Despite our alpine slide of a year, we are incredibly thankful for so many things. Amazing friends and family who have been there for us in every possible way. They’ve provided emotional support, emergency babysitting and pet care, gifted us with gift cards to movies and ice cream shops to help keep our lives as normal as possible, helped with homework and school drop offs and pick ups. They’ve cut our grass and shoveled snow from our walkways (not in the same day, of course) and they’ve paid anonymously for our kids’ dance classes.  They’ve listened when I’ve felt alone, offered a shoulder when I needed to cry, and handed me a pillow when I needed to scream.
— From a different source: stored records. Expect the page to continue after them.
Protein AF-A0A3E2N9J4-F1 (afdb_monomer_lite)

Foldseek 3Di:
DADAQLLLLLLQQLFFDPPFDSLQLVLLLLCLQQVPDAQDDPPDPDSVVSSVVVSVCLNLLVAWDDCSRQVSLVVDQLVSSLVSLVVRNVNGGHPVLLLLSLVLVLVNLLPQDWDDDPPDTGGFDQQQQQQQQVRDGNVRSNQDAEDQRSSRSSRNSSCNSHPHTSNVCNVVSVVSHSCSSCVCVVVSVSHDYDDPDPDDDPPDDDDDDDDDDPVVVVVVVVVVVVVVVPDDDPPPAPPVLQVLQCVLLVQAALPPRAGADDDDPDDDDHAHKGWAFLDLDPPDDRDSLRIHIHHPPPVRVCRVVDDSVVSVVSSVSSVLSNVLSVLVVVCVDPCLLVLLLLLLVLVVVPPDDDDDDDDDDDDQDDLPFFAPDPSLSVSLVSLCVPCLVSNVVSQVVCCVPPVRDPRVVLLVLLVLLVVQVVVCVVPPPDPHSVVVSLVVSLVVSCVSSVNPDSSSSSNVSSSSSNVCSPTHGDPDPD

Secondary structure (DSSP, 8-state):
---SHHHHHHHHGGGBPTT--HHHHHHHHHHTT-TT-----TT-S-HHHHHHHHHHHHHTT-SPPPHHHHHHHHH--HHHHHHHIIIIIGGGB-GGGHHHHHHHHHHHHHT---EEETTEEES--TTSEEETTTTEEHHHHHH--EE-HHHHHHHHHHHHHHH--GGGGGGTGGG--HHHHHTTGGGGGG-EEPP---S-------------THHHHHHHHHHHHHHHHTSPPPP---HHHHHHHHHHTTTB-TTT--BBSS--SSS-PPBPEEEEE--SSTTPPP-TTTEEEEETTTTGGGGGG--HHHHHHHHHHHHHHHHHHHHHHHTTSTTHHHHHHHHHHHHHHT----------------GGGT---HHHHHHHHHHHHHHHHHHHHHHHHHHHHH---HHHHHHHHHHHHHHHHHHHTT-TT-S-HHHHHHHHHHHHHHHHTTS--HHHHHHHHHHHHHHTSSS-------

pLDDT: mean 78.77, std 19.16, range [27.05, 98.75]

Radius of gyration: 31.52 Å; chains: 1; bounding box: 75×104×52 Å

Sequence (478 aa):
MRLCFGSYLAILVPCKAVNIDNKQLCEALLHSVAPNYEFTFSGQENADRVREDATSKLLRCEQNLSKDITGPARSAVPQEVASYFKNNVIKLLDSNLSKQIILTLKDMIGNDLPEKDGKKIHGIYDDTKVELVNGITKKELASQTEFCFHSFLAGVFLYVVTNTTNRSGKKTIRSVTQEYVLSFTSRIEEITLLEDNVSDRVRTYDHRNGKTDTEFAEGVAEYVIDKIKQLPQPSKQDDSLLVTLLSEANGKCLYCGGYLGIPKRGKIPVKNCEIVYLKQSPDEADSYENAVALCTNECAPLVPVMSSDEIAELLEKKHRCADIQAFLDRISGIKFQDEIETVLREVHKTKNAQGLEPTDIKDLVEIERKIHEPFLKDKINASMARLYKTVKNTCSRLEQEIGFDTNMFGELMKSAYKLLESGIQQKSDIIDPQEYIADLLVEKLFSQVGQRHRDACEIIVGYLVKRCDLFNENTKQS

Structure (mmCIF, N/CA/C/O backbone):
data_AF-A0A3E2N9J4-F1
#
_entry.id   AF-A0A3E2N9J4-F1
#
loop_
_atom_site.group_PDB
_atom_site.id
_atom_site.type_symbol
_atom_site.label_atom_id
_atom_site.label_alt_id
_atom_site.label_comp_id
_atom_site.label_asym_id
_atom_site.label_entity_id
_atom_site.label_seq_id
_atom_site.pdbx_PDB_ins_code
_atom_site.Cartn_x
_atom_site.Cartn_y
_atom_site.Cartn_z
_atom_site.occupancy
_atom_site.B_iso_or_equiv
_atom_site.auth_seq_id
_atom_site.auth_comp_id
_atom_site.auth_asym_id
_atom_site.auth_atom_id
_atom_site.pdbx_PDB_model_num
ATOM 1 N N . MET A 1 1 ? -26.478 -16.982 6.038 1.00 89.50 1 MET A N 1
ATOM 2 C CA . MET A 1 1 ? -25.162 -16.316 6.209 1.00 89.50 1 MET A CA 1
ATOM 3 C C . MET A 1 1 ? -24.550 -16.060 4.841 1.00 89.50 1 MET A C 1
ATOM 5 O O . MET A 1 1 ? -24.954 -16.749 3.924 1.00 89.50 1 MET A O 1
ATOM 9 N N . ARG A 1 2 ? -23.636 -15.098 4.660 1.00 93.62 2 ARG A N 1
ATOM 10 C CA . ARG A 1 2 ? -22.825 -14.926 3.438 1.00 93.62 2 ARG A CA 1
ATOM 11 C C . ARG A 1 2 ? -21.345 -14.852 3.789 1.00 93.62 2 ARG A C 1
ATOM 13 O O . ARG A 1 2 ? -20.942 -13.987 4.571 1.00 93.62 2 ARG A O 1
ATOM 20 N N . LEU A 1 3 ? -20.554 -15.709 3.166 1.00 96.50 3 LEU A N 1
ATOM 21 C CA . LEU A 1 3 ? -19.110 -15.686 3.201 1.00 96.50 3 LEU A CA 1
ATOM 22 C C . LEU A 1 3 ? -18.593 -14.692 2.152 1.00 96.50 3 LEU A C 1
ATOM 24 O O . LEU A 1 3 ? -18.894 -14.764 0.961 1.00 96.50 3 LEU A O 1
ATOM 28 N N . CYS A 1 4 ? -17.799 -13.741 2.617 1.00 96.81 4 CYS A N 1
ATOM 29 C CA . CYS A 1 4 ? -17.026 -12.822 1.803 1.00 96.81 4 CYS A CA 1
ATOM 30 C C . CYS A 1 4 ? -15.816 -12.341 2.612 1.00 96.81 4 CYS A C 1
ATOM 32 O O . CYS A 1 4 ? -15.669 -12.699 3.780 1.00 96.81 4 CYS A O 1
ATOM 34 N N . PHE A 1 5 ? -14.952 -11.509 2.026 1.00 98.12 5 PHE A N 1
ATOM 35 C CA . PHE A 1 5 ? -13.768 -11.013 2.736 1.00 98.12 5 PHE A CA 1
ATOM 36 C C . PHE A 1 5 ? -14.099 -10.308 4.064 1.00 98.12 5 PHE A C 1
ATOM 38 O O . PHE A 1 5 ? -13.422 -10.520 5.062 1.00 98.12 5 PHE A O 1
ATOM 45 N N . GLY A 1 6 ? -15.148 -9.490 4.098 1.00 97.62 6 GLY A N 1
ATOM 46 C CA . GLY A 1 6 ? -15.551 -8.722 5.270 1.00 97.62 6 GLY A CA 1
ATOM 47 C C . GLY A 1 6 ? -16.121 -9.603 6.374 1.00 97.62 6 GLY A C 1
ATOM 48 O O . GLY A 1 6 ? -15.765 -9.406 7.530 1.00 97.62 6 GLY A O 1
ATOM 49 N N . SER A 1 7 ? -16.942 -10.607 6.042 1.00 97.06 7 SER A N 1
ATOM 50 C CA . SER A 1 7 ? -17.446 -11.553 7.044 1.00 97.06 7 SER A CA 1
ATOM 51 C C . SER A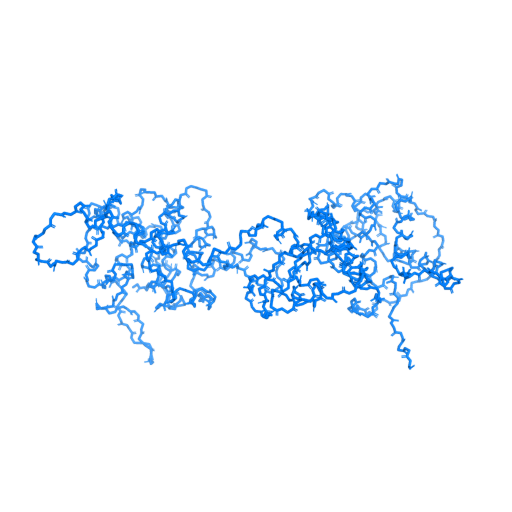 1 7 ? -16.359 -12.513 7.531 1.00 97.06 7 SER A C 1
ATOM 53 O O . SER A 1 7 ? -16.294 -12.783 8.725 1.00 97.06 7 SER A O 1
ATOM 55 N N . TYR A 1 8 ? -15.442 -12.925 6.653 1.00 98.44 8 TYR A N 1
ATOM 56 C CA . TYR A 1 8 ? -14.218 -13.634 7.024 1.00 98.44 8 TYR A CA 1
ATOM 57 C C . TYR A 1 8 ? -13.359 -12.811 8.001 1.00 98.44 8 TYR A C 1
ATOM 59 O O . TYR A 1 8 ? -13.009 -13.294 9.073 1.00 98.44 8 TYR A O 1
ATOM 67 N N . LEU A 1 9 ? -13.082 -11.539 7.692 1.00 98.06 9 LEU A N 1
ATOM 68 C CA . LEU A 1 9 ? -12.319 -10.651 8.573 1.00 98.06 9 LEU A CA 1
ATOM 69 C C . LEU A 1 9 ? -13.051 -10.398 9.900 1.00 98.06 9 LEU A C 1
ATOM 71 O O . LEU A 1 9 ? -12.415 -10.381 10.948 1.00 98.06 9 LEU A O 1
ATOM 75 N N . ALA A 1 10 ? -14.376 -10.243 9.881 1.00 97.25 10 ALA A N 1
ATOM 76 C CA . ALA A 1 10 ? -15.174 -10.040 11.089 1.00 97.25 10 ALA A CA 1
ATOM 77 C C . ALA A 1 10 ? -15.178 -11.246 12.034 1.00 97.25 10 ALA A C 1
ATOM 79 O O . ALA A 1 10 ? -15.281 -11.039 13.238 1.00 97.25 10 ALA A O 1
ATOM 80 N N . ILE A 1 11 ? -15.012 -12.472 11.524 1.00 97.88 11 ILE A N 1
ATOM 81 C CA . ILE A 1 11 ? -14.778 -13.655 12.369 1.00 97.88 11 ILE A CA 1
ATOM 82 C C . ILE A 1 11 ? -13.420 -13.555 13.072 1.00 97.88 11 ILE A C 1
ATOM 84 O O . ILE A 1 11 ? -13.308 -13.912 14.238 1.00 97.88 11 ILE A O 1
ATOM 88 N N . LEU A 1 12 ? -12.390 -13.054 12.383 1.00 98.12 12 LEU A N 1
ATOM 89 C CA . LEU A 1 12 ? -11.024 -13.012 12.914 1.00 98.12 12 LEU A CA 1
ATOM 90 C C . LEU A 1 12 ? -10.755 -11.833 13.857 1.00 98.12 12 LEU A C 1
ATOM 92 O O . LEU A 1 12 ? -9.954 -11.964 14.775 1.00 98.12 12 LEU A O 1
ATOM 96 N N . VAL A 1 13 ? -11.417 -10.689 13.662 1.00 96.06 13 VAL A N 1
ATOM 97 C CA . VAL A 1 13 ? -11.259 -9.483 14.500 1.00 96.06 13 VAL A CA 1
ATOM 98 C C . VAL A 1 13 ? -11.429 -9.741 16.008 1.00 96.06 13 VAL A C 1
ATOM 100 O O . VAL A 1 13 ? -10.565 -9.292 16.762 1.00 96.06 13 VAL A O 1
ATOM 103 N N . PRO A 1 14 ? -12.472 -10.440 16.496 1.00 92.50 14 PRO A N 1
ATOM 104 C CA . PRO A 1 14 ? -12.591 -10.753 17.921 1.00 92.50 14 PRO A CA 1
ATOM 105 C C . PRO A 1 14 ? -11.585 -11.812 18.398 1.00 92.50 14 PRO A C 1
ATOM 107 O O . PRO A 1 14 ? -11.443 -11.997 19.601 1.00 92.50 14 PRO A O 1
ATOM 110 N N . CYS A 1 15 ? -10.887 -12.493 17.483 1.00 95.06 15 CYS A N 1
ATOM 111 C CA . CYS A 1 15 ? -9.914 -13.543 17.783 1.00 95.06 15 CYS A CA 1
ATOM 112 C C . CYS A 1 15 ? -8.457 -13.088 17.663 1.00 95.06 15 CYS A C 1
ATOM 114 O O . CYS A 1 15 ? -7.558 -13.922 17.580 1.00 95.06 15 CYS A O 1
ATOM 116 N N . LYS A 1 16 ? -8.205 -11.781 17.594 1.00 95.69 16 LYS A N 1
ATOM 117 C CA . LYS A 1 16 ? -6.850 -11.233 17.520 1.00 95.69 16 LYS A CA 1
ATOM 118 C C . LYS A 1 16 ? -6.071 -11.483 18.808 1.00 95.69 16 LYS A C 1
ATOM 120 O O . LYS A 1 16 ? -6.630 -11.431 19.901 1.00 95.69 16 LYS A O 1
ATOM 125 N N . ALA A 1 17 ? -4.762 -11.650 18.666 1.00 91.50 17 ALA A N 1
ATOM 126 C CA . ALA A 1 17 ? -3.846 -11.583 19.792 1.00 91.50 17 ALA A CA 1
ATOM 127 C C . ALA A 1 17 ? -3.859 -10.179 20.435 1.00 91.50 17 ALA A C 1
ATOM 129 O O . ALA A 1 17 ? -4.301 -9.187 19.842 1.00 91.50 17 ALA A O 1
ATOM 130 N N . VAL A 1 18 ? -3.352 -10.092 21.666 1.00 84.00 18 VAL A N 1
ATOM 131 C CA . VAL A 1 18 ? -3.274 -8.836 22.424 1.00 84.00 18 VAL A CA 1
ATOM 132 C C . VAL A 1 18 ? -2.474 -7.784 21.639 1.00 84.00 18 VAL A C 1
ATOM 134 O O . VAL A 1 18 ? -1.451 -8.097 21.038 1.00 84.00 18 VAL A O 1
ATOM 137 N N . ASN A 1 19 ? -2.931 -6.528 21.670 1.00 86.69 19 ASN A N 1
ATOM 138 C CA . ASN A 1 19 ? -2.313 -5.369 21.003 1.00 86.69 19 ASN A CA 1
ATOM 139 C C . ASN A 1 19 ? -2.267 -5.411 19.464 1.00 86.69 19 ASN A C 1
ATOM 141 O O . ASN A 1 19 ? -1.569 -4.595 18.866 1.00 86.69 19 ASN A O 1
ATOM 145 N N . ILE A 1 20 ? -3.022 -6.299 18.813 1.00 90.88 20 ILE A N 1
ATOM 146 C CA . ILE A 1 20 ? -3.171 -6.285 17.354 1.00 90.88 20 ILE A CA 1
ATOM 147 C C . ILE A 1 20 ? -4.401 -5.466 16.965 1.00 90.88 20 ILE A C 1
ATOM 149 O O . ILE A 1 20 ? -5.522 -5.730 17.416 1.00 90.88 20 ILE A O 1
ATOM 153 N N . ASP A 1 21 ? -4.224 -4.476 16.096 1.00 90.31 21 ASP A N 1
ATOM 154 C CA . ASP A 1 21 ? -5.335 -3.692 15.561 1.00 90.31 21 ASP A CA 1
ATOM 155 C C . ASP A 1 21 ? -5.954 -4.334 14.298 1.00 90.31 21 ASP A C 1
ATOM 157 O O . ASP A 1 21 ? -5.475 -5.331 13.753 1.00 90.31 21 ASP A O 1
ATOM 161 N N . ASN A 1 22 ? -7.097 -3.809 13.847 1.00 91.81 22 ASN A N 1
ATOM 162 C CA . ASN A 1 22 ? -7.799 -4.382 12.692 1.00 91.81 22 ASN A CA 1
ATOM 163 C C . ASN A 1 22 ? -7.026 -4.181 11.381 1.00 91.81 22 ASN A C 1
ATOM 165 O O . ASN A 1 22 ? -7.132 -5.024 10.489 1.00 91.81 22 ASN A O 1
ATOM 169 N N . LYS A 1 23 ? -6.286 -3.069 11.250 1.00 92.25 23 LYS A N 1
ATOM 170 C CA . LYS A 1 23 ? -5.567 -2.728 10.016 1.00 92.25 23 LYS A CA 1
ATOM 171 C C . LYS A 1 23 ? -4.345 -3.626 9.838 1.00 92.25 23 LYS A C 1
ATOM 173 O O . LYS A 1 23 ? -4.157 -4.114 8.735 1.00 92.25 23 LYS A O 1
ATOM 178 N N . GLN A 1 24 ? -3.618 -3.947 10.909 1.00 93.75 24 GLN A N 1
ATOM 179 C CA . GLN A 1 24 ? -2.495 -4.888 10.908 1.00 93.75 24 GLN A CA 1
ATOM 180 C C . GLN A 1 24 ? -2.926 -6.286 10.459 1.00 93.75 24 GLN A C 1
ATOM 182 O O . GLN A 1 24 ? -2.309 -6.863 9.567 1.00 93.75 24 GLN A O 1
ATOM 187 N N . LEU A 1 25 ? -4.013 -6.822 11.031 1.00 96.06 25 LEU A N 1
ATOM 188 C CA . LEU A 1 25 ? -4.536 -8.130 10.623 1.00 96.06 25 LEU A CA 1
ATOM 189 C C . LEU A 1 25 ? -5.013 -8.114 9.163 1.00 96.06 25 LEU A C 1
ATOM 191 O O . LEU A 1 25 ? -4.693 -9.019 8.395 1.00 96.06 25 LEU A O 1
ATOM 195 N N . CYS A 1 26 ? -5.775 -7.089 8.775 1.00 97.12 26 CYS A N 1
ATOM 196 C CA . CYS A 1 26 ? -6.257 -6.927 7.405 1.00 97.12 26 CYS A CA 1
ATOM 197 C C . CYS A 1 26 ? -5.090 -6.850 6.409 1.00 97.12 26 CYS A C 1
ATOM 199 O O . CYS A 1 26 ? -5.085 -7.570 5.416 1.00 97.12 26 CYS A O 1
ATOM 201 N N . GLU A 1 27 ? -4.081 -6.030 6.695 1.00 94.62 27 GLU A N 1
ATOM 202 C CA . GLU A 1 27 ? -2.884 -5.849 5.872 1.00 94.62 27 GLU A CA 1
ATOM 203 C C . GLU A 1 27 ? -2.112 -7.163 5.706 1.00 94.62 27 GLU A C 1
ATOM 205 O O . GLU A 1 27 ? -1.874 -7.576 4.573 1.00 94.62 27 GLU A O 1
ATOM 210 N N . ALA A 1 28 ? -1.847 -7.890 6.797 1.00 96.62 28 ALA A N 1
ATOM 211 C CA . ALA A 1 28 ? -1.176 -9.190 6.743 1.00 96.62 28 ALA A CA 1
ATOM 212 C C . ALA A 1 28 ? -1.940 -10.218 5.889 1.00 96.62 28 ALA A C 1
ATOM 214 O O . ALA A 1 28 ? -1.338 -10.954 5.107 1.00 96.62 28 ALA A O 1
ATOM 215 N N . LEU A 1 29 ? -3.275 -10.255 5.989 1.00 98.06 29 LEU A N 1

They’ve offered financial help and assistance navigating health care and disability insurance. They’ve helped us keep records for our taxes and offered to lend us  money (because let’s face it—we’re not rich enough to actually own heirlooms to sell off).

And this is what I am most thankful for this Christmas. I am thankful that we have a network of friends and family that’s bigger than the heart of the grinch (after it grew three sizes) and people who care so very much. We are so grateful.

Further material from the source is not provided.